Produce word for word the lines of the data below running from the one that has "ATOM 73 N N" to the one that has "ATOM 77 O O", inclusive, and no others.

◆ ◆ ◆ ◆ ◆ ◆ ◆

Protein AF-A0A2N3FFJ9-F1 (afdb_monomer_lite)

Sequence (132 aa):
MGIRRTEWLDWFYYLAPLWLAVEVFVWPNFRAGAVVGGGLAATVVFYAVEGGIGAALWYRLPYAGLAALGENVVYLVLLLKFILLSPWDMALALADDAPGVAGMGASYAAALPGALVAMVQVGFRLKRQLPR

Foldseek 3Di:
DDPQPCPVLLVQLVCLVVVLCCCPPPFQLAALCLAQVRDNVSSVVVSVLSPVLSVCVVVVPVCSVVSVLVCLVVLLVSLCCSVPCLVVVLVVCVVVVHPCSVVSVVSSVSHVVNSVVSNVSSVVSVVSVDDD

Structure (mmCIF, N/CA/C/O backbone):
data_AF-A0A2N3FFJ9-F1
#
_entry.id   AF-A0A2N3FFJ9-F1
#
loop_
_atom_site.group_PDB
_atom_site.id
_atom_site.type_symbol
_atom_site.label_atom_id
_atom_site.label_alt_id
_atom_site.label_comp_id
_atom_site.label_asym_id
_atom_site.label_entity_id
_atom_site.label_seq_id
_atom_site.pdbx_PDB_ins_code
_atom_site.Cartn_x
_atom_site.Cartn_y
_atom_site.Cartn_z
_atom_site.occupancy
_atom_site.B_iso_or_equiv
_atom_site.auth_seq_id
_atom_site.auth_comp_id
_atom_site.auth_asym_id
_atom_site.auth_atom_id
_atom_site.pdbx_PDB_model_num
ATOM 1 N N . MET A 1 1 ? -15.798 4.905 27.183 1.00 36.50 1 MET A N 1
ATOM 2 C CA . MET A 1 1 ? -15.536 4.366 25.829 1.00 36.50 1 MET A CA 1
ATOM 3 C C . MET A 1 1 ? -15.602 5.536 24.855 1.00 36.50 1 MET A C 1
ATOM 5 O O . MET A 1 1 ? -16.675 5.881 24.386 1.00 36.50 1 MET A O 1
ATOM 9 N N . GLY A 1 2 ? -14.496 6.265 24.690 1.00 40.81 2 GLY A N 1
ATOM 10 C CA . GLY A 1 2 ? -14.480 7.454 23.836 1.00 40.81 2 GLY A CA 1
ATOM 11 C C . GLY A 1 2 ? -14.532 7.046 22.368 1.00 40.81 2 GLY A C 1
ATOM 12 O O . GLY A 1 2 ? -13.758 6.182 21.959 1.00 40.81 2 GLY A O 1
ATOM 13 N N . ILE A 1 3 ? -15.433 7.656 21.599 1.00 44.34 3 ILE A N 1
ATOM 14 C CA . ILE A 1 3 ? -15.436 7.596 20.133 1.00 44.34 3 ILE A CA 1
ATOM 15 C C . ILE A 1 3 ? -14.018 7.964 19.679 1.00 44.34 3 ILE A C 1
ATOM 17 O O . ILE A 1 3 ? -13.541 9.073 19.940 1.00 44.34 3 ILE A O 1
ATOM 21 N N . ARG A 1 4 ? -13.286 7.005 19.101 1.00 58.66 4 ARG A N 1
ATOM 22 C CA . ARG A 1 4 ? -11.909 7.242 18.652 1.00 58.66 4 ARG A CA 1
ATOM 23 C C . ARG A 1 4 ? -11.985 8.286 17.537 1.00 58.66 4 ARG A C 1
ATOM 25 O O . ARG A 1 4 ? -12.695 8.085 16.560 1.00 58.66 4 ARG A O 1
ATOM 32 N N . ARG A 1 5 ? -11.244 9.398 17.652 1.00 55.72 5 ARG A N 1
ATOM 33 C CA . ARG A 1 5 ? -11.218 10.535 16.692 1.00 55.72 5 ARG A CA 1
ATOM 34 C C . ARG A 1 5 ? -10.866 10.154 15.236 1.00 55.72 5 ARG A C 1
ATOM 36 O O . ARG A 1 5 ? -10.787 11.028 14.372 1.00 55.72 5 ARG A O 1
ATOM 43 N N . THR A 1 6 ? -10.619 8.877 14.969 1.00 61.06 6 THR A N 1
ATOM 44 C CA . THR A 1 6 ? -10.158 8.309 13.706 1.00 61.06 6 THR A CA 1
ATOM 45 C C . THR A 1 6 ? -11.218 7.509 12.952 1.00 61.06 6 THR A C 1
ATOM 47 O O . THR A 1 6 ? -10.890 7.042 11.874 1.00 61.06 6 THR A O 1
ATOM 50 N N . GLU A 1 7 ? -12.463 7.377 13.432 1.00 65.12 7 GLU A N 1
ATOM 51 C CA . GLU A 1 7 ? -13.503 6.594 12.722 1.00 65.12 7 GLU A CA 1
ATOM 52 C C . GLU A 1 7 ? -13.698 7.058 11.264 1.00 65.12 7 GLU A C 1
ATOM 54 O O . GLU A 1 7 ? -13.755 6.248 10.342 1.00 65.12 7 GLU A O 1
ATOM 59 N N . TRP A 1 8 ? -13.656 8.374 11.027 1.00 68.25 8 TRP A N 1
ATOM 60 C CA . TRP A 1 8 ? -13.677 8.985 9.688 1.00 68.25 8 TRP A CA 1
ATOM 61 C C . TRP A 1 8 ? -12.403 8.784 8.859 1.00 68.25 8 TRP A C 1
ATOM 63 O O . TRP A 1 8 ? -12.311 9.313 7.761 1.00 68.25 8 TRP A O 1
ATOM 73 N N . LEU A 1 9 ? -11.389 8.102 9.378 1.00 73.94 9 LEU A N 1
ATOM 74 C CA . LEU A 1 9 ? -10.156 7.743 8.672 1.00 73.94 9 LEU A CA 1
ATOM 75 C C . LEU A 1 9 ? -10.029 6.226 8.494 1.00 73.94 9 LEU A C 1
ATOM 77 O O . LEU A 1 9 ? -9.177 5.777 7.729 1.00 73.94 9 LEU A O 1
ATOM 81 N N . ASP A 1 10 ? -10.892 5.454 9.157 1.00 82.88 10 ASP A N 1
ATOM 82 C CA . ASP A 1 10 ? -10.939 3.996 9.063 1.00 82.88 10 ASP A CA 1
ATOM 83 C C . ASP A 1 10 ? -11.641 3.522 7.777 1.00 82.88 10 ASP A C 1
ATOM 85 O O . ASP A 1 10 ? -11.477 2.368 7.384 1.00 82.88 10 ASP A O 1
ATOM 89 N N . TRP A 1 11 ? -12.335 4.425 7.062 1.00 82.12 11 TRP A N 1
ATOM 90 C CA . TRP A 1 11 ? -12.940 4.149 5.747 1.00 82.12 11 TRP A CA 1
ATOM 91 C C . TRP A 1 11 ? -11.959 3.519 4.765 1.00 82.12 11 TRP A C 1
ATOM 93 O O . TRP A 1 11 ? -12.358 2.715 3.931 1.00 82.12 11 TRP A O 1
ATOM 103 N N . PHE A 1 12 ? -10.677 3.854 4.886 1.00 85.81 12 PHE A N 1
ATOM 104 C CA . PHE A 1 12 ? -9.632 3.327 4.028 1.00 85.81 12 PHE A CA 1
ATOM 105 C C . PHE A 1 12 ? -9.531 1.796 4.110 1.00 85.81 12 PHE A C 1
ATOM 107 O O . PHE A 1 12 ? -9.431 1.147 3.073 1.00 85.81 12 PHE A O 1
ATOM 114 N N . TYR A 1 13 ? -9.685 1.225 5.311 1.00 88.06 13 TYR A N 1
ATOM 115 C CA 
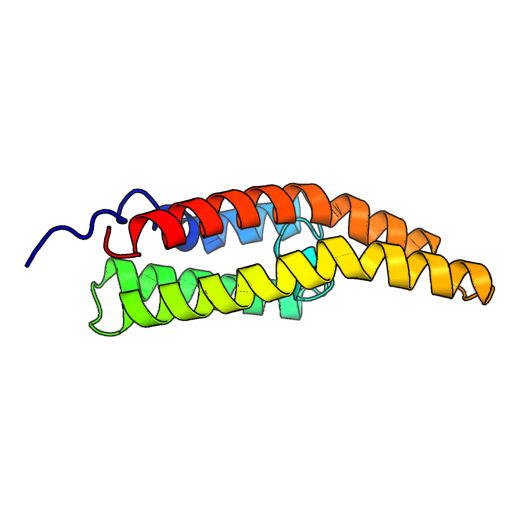. TYR A 1 13 ? -9.736 -0.226 5.524 1.00 88.06 13 TYR A CA 1
ATOM 116 C C . TYR A 1 13 ? -11.084 -0.824 5.130 1.00 88.06 13 TYR A C 1
ATOM 118 O O . TYR A 1 13 ? -11.137 -1.918 4.575 1.00 88.06 13 TYR A O 1
ATOM 126 N N . TYR A 1 14 ? -12.186 -0.112 5.385 1.00 88.50 14 TYR A N 1
ATOM 127 C CA . TYR A 1 14 ? -13.517 -0.582 4.982 1.00 88.50 14 TYR A CA 1
ATOM 128 C C . TYR A 1 14 ? -13.661 -0.672 3.458 1.00 88.50 14 TYR A C 1
ATOM 130 O O . TYR A 1 14 ? -14.370 -1.540 2.956 1.00 88.50 14 TYR A O 1
ATOM 138 N N . LEU A 1 15 ? -12.962 0.191 2.718 1.00 91.19 15 LEU A N 1
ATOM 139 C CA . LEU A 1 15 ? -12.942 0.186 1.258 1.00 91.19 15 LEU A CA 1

◆ ◆ ◆ ◆ ◆ ◆ ◆

Reply —
ATOM 73 N N . LEU A 1 9 ? -11.389 8.102 9.378 1.00 73.94 9 LEU A N 1
ATOM 74 C CA . LEU A 1 9 ? -10.156 7.743 8.672 1.00 73.94 9 LEU A CA 1
ATOM 75 C C . LEU A 1 9 ? -10.029 6.226 8.494 1.00 73.94 9 LEU A C 1
ATOM 77 O O . LEU A 1 9 ? -9.177 5.777 7.729 1.00 73.94 9 LEU A O 1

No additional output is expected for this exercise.